What the task asks:
Starting with the line containing "ATOM 191 C CA" and going on through the line containing "ATOM 202 C CA", return the lines of the data below exactly, and only those.

Stored items from a collection:
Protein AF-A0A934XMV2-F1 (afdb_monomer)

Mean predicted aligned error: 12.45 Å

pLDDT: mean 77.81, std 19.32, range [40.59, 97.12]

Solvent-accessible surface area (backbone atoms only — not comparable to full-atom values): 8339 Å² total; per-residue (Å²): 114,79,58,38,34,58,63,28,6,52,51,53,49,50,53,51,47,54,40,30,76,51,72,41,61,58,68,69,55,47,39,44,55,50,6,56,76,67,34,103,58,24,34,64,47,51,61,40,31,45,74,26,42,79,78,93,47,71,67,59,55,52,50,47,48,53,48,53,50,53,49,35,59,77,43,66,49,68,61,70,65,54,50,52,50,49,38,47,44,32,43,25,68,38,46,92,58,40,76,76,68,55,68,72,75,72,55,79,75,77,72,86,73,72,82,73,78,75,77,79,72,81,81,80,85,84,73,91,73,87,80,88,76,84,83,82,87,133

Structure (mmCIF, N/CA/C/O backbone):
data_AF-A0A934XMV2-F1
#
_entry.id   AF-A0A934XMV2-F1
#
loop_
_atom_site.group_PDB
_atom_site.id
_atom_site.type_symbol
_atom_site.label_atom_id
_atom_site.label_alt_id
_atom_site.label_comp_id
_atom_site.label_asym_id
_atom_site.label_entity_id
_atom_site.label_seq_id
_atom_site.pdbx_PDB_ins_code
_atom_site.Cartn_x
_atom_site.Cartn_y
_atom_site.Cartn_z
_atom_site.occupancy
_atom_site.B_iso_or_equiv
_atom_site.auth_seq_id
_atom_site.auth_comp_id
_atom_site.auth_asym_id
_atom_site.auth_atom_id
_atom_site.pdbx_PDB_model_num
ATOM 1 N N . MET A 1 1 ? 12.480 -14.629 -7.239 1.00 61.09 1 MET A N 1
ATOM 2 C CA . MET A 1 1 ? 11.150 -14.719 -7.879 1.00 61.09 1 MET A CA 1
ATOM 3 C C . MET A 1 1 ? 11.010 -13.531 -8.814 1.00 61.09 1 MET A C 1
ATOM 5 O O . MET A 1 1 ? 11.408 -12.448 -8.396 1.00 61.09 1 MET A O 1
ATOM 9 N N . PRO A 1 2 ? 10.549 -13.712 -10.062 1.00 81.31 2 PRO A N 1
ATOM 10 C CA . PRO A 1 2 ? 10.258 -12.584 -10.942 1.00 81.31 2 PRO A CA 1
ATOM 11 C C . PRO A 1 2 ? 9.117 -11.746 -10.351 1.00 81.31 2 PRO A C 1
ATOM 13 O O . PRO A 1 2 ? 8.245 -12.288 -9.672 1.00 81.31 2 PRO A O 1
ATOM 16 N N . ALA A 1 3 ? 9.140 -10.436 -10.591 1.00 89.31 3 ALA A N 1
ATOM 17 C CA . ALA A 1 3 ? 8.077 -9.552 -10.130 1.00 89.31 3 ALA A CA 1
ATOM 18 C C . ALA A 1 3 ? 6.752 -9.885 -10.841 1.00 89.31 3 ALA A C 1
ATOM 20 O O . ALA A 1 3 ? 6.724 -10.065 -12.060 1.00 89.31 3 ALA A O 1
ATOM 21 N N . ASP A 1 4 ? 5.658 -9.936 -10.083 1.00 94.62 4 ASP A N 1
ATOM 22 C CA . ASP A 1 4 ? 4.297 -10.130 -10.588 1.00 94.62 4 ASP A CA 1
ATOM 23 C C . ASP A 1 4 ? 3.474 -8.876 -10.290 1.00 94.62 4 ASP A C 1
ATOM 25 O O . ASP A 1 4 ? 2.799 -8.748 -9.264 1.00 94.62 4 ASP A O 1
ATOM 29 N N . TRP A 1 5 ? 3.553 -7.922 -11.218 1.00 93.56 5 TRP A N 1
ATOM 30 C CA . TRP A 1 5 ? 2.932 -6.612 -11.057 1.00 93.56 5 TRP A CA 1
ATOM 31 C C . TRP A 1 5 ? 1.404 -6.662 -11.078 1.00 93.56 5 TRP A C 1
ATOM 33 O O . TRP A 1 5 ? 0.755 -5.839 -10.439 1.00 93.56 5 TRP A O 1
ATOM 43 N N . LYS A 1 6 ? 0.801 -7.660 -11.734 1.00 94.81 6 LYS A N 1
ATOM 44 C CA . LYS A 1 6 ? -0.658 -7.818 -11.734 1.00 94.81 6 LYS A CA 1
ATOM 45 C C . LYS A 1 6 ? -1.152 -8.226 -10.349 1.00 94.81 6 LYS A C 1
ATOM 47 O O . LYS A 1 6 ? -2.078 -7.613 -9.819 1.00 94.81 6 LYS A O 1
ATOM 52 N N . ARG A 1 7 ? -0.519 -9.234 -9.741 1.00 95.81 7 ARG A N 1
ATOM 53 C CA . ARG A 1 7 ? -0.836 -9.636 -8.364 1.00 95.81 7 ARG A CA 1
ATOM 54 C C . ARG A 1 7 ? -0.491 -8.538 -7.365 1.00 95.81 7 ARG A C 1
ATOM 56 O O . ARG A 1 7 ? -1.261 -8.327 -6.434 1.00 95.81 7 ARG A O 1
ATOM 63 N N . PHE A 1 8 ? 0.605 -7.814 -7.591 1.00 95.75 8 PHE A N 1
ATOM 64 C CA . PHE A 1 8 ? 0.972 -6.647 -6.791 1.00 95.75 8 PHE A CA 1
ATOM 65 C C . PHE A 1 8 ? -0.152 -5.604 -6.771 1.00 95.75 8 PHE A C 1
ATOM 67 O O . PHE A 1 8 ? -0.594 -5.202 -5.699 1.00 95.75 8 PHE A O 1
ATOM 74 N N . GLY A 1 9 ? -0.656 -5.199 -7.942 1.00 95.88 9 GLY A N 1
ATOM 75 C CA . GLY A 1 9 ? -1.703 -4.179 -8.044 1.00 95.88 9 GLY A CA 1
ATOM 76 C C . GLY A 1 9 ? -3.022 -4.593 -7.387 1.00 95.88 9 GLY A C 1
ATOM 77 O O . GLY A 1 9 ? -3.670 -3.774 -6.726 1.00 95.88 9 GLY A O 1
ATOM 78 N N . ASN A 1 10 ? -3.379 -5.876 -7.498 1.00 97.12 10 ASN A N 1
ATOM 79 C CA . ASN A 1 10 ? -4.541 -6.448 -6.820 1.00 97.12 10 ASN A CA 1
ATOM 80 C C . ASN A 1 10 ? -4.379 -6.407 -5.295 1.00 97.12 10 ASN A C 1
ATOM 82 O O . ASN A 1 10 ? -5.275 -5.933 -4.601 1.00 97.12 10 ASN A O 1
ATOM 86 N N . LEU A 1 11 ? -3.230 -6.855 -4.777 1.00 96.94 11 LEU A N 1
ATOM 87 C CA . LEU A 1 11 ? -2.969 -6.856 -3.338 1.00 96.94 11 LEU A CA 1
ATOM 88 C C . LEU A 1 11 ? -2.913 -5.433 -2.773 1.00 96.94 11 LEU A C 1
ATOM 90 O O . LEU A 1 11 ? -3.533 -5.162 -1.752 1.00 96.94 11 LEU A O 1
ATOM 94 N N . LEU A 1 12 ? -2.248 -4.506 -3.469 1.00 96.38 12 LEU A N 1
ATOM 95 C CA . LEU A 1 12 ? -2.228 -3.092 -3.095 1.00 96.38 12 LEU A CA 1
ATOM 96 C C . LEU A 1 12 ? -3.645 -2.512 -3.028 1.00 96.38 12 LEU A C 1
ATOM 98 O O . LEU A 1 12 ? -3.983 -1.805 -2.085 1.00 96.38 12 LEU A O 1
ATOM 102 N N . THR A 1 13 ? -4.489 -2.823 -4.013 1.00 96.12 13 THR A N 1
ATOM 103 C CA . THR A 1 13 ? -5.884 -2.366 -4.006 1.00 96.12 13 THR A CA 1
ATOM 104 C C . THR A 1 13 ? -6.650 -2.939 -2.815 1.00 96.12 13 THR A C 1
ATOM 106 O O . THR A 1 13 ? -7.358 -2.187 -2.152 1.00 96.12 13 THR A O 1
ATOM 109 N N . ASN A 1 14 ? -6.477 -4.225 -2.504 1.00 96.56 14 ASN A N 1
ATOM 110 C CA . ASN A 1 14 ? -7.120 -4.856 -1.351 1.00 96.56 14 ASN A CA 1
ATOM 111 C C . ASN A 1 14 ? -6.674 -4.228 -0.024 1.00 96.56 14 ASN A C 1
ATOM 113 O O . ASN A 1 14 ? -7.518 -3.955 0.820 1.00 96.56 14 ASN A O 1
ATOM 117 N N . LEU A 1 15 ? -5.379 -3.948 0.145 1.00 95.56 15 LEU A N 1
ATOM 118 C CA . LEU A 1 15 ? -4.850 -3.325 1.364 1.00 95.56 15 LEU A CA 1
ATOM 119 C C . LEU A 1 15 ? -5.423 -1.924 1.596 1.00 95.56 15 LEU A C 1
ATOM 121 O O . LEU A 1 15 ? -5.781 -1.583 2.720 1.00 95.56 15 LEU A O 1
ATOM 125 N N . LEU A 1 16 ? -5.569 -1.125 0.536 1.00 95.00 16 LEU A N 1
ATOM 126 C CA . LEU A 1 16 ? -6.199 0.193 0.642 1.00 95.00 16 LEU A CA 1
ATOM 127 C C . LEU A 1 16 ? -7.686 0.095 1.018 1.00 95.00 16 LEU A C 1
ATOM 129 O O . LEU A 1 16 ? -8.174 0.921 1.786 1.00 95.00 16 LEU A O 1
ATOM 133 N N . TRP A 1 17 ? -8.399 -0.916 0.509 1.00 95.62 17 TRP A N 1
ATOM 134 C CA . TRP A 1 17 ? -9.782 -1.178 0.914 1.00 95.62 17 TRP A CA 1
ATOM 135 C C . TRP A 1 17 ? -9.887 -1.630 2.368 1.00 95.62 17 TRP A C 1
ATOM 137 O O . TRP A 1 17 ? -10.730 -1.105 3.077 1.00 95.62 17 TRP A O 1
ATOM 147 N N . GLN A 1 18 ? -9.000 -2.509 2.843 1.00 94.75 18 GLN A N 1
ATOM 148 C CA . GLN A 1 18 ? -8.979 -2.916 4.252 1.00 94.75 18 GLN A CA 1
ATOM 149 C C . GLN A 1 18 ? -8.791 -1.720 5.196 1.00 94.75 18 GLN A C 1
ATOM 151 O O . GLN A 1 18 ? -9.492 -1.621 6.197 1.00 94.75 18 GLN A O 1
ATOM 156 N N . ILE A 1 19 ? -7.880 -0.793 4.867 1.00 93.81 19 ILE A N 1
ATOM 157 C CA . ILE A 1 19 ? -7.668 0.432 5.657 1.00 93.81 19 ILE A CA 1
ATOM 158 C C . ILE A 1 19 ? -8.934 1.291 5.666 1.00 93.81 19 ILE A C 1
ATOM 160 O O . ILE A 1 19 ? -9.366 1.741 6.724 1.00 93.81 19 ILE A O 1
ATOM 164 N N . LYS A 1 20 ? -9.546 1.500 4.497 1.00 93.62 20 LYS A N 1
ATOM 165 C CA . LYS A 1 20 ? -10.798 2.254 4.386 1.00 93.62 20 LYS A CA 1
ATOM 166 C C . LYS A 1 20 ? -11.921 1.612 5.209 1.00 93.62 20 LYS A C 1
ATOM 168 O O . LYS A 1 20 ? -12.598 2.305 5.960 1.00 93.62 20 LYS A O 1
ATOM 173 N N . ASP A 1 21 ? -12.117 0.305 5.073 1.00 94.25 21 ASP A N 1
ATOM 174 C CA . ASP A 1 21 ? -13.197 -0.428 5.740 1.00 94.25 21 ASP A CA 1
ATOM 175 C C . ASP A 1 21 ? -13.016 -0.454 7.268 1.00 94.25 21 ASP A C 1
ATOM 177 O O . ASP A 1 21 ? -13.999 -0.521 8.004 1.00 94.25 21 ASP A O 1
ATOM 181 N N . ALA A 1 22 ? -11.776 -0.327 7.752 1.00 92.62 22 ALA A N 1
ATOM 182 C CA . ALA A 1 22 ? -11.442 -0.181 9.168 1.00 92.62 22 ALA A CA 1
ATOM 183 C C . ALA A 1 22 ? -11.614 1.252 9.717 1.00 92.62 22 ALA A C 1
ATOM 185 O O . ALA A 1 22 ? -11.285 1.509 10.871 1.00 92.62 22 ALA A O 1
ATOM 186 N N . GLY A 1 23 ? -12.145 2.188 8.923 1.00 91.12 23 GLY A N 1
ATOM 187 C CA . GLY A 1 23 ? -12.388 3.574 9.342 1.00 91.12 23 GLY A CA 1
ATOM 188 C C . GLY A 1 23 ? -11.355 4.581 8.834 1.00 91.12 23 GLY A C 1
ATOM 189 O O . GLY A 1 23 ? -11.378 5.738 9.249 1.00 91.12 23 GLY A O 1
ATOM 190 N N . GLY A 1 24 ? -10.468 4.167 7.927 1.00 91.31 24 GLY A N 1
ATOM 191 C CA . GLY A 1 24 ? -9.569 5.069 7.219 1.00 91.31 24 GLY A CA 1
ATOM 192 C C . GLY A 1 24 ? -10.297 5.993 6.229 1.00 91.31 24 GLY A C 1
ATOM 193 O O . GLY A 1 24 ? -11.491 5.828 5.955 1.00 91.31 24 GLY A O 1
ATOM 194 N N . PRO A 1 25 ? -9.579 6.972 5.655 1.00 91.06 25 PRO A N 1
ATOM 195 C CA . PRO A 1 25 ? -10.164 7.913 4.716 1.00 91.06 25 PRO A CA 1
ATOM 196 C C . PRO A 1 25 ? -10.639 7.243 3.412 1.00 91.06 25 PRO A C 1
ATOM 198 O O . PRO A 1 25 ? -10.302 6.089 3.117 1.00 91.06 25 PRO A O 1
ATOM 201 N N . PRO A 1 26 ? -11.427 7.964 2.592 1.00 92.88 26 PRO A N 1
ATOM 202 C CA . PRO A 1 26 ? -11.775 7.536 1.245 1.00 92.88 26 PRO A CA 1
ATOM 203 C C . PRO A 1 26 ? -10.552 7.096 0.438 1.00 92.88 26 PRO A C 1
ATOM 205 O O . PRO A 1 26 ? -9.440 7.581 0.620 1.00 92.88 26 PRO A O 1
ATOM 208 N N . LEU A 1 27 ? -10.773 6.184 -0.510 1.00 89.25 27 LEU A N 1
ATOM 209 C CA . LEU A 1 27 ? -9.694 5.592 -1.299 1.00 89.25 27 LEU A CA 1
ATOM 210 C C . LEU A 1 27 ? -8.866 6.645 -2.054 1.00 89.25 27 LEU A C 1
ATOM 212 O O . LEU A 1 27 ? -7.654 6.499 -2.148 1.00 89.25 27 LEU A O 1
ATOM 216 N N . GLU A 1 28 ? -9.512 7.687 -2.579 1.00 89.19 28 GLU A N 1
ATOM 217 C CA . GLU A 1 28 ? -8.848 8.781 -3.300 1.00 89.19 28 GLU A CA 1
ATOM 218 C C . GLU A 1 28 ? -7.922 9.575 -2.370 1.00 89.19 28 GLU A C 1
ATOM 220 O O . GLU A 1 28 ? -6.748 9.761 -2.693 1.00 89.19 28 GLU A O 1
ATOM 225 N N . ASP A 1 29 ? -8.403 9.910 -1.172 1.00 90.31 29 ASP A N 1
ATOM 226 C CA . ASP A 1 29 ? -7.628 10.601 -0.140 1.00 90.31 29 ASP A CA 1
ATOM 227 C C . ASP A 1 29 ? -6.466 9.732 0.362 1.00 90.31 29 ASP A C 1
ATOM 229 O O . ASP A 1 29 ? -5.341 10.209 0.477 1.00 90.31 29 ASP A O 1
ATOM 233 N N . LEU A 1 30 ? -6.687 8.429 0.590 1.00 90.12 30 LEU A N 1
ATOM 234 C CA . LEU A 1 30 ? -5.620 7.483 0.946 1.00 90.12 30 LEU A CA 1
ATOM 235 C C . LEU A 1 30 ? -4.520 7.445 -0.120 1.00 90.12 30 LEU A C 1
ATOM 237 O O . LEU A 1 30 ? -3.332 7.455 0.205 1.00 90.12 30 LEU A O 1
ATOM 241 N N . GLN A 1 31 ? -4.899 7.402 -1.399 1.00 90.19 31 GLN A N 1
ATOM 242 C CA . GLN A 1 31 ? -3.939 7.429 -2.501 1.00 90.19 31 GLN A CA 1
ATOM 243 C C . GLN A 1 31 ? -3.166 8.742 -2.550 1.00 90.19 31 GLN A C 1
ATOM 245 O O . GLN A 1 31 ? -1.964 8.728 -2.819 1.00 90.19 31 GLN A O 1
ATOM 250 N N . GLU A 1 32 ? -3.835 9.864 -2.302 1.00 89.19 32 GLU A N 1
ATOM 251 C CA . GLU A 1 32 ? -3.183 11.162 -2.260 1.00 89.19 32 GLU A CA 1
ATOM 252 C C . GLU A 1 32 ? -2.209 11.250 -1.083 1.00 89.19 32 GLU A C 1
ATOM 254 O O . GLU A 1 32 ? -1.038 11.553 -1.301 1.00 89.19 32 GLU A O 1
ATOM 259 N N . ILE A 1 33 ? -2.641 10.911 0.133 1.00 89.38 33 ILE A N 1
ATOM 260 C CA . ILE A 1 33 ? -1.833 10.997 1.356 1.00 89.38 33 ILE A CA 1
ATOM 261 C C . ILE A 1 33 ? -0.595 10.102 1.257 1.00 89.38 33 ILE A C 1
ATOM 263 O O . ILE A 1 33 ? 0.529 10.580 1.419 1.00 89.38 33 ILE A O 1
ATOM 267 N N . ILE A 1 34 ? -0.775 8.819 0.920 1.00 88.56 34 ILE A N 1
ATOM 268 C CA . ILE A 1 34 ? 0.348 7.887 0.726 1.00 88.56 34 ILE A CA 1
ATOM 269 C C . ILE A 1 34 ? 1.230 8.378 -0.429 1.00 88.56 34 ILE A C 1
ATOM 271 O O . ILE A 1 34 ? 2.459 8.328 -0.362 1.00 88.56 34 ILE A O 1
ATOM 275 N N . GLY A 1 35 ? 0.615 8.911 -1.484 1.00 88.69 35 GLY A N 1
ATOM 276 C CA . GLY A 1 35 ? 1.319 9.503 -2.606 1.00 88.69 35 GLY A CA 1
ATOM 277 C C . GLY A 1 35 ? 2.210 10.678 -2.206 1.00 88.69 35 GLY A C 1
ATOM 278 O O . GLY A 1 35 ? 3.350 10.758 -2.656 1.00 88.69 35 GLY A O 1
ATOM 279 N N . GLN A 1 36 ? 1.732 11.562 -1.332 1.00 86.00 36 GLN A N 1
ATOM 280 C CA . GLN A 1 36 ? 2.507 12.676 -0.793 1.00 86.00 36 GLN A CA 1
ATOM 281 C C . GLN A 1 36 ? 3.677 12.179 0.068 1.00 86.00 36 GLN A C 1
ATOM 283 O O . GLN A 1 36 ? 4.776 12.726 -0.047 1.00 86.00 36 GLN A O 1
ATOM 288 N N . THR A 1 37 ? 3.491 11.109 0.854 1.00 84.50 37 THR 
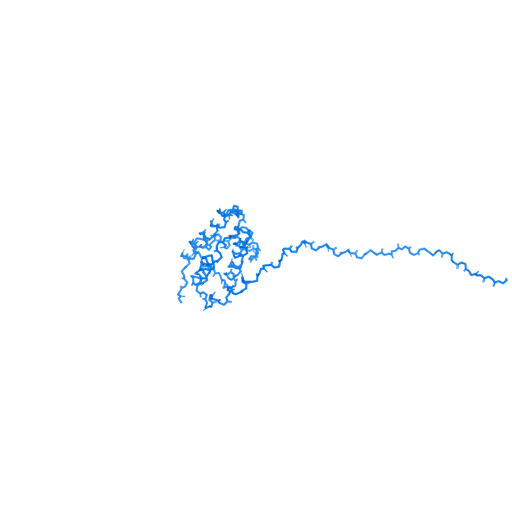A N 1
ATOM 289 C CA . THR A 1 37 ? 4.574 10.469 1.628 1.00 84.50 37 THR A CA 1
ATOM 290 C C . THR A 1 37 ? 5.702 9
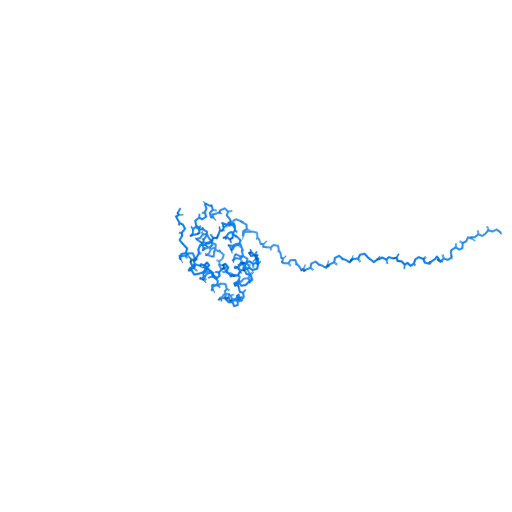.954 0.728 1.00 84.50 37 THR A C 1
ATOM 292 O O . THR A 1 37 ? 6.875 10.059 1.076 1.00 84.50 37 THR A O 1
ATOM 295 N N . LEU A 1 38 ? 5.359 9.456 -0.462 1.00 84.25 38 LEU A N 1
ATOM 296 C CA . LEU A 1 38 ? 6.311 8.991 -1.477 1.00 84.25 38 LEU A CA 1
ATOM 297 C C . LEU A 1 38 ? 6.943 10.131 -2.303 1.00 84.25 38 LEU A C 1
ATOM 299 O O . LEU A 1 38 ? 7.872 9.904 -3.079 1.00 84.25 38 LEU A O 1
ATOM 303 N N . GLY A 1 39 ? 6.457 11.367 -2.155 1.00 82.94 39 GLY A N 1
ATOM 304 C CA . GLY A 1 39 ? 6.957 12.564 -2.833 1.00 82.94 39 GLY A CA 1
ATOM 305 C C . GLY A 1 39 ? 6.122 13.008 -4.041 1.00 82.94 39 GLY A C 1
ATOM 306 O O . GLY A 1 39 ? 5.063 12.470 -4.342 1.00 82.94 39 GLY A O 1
--
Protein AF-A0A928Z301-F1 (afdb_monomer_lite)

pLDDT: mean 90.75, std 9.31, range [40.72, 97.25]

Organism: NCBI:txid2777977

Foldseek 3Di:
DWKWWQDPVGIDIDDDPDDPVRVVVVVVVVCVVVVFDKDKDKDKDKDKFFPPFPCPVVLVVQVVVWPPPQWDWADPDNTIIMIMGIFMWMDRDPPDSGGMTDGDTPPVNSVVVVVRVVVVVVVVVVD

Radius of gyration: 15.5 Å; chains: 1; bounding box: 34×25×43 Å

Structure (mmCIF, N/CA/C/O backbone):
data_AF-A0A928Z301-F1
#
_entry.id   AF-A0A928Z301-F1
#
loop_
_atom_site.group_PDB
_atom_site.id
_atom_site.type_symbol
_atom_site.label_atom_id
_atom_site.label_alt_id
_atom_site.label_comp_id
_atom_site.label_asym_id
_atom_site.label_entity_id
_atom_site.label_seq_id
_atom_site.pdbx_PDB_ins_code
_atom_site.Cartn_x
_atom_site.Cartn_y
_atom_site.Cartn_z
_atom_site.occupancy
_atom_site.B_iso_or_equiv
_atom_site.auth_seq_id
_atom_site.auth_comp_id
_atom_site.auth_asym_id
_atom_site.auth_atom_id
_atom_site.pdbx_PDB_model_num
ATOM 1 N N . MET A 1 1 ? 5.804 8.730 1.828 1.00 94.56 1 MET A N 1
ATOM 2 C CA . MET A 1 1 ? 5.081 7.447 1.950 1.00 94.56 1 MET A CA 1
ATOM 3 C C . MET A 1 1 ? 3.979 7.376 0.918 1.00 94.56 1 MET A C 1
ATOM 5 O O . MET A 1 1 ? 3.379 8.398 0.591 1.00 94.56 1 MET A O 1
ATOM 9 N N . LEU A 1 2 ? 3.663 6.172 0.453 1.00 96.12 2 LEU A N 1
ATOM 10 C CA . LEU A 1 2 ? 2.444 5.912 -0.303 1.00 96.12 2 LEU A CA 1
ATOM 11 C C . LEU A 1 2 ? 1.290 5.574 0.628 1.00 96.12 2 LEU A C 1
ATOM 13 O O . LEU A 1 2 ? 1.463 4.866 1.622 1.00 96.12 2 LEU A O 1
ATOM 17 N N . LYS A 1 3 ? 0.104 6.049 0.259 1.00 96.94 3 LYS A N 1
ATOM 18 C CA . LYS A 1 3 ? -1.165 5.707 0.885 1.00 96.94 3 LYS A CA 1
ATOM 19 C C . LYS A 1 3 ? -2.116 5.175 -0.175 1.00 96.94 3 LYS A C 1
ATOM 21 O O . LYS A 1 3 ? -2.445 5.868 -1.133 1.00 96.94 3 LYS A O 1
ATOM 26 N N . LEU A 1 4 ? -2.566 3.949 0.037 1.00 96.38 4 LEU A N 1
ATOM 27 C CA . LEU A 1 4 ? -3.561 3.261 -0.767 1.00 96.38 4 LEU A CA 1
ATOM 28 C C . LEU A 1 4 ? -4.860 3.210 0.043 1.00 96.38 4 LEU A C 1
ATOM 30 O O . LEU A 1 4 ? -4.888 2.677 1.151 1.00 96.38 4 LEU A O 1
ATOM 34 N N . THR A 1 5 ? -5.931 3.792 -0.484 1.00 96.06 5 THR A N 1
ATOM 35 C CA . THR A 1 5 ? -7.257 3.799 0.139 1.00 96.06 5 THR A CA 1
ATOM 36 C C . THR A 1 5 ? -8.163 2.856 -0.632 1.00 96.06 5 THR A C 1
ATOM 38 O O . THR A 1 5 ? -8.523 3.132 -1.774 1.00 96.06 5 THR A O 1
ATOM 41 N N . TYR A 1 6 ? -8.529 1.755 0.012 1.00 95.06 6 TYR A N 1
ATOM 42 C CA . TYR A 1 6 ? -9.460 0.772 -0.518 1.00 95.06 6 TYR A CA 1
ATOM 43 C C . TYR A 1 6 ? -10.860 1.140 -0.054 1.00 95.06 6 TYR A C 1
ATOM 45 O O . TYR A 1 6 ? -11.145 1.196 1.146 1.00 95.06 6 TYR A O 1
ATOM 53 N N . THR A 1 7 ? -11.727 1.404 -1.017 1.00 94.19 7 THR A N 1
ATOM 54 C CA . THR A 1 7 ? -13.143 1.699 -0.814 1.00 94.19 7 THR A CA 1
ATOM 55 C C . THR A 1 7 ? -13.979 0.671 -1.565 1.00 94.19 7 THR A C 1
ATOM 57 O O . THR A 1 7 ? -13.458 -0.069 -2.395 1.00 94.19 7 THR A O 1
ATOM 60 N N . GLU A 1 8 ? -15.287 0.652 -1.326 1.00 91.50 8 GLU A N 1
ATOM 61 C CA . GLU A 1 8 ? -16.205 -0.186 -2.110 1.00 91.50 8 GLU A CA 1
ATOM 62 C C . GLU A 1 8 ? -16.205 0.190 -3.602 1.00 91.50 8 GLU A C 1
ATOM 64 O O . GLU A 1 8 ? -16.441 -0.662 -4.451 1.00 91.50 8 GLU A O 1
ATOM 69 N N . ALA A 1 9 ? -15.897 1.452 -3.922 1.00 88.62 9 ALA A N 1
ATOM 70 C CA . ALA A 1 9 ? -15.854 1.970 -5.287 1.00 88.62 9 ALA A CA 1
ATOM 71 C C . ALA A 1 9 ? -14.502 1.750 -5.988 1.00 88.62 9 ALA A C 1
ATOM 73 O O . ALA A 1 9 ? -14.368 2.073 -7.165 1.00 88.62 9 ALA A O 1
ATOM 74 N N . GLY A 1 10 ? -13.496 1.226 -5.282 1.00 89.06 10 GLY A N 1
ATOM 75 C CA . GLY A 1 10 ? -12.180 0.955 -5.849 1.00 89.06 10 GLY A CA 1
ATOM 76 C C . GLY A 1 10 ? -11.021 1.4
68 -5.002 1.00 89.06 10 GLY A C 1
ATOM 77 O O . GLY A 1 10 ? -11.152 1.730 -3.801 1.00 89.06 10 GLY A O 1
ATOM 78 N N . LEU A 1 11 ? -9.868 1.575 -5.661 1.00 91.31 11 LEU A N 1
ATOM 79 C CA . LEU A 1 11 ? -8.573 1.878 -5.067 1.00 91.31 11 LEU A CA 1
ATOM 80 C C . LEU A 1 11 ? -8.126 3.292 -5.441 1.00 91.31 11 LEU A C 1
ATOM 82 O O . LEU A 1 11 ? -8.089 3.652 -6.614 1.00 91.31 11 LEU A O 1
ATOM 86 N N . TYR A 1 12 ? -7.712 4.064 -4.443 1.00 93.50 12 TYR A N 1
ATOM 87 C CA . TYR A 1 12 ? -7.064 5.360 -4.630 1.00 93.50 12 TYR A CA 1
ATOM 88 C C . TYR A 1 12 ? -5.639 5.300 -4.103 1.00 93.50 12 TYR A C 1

Exercise result:
ATOM 191 C CA . GLY A 1 24 ? -9.569 5.069 7.219 1.00 91.31 24 GLY A CA 1
ATOM 192 C C . GLY A 1 24 ? -10.297 5.993 6.229 1.00 91.31 24 GLY A C 1
ATOM 193 O O . GLY A 1 24 ? -11.491 5.828 5.955 1.00 91.31 24 GLY A O 1
ATOM 194 N N . PRO A 1 25 ? -9.579 6.972 5.655 1.00 91.06 25 PRO A N 1
ATOM 195 C CA . PRO A 1 25 ? -10.164 7.913 4.716 1.00 91.06 25 PRO A CA 1
ATOM 196 C C . PRO A 1 25 ? -10.639 7.243 3.412 1.00 91.06 25 PRO A C 1
ATOM 198 O O . PRO A 1 25 ? -10.302 6.089 3.117 1.00 91.06 25 PRO A O 1
ATOM 201 N N . PRO A 1 26 ? -11.427 7.964 2.592 1.00 92.88 26 PRO A N 1
ATOM 202 C CA . PRO A 1 26 ? -11.775 7.536 1.245 1.00 92.88 26 PRO A CA 1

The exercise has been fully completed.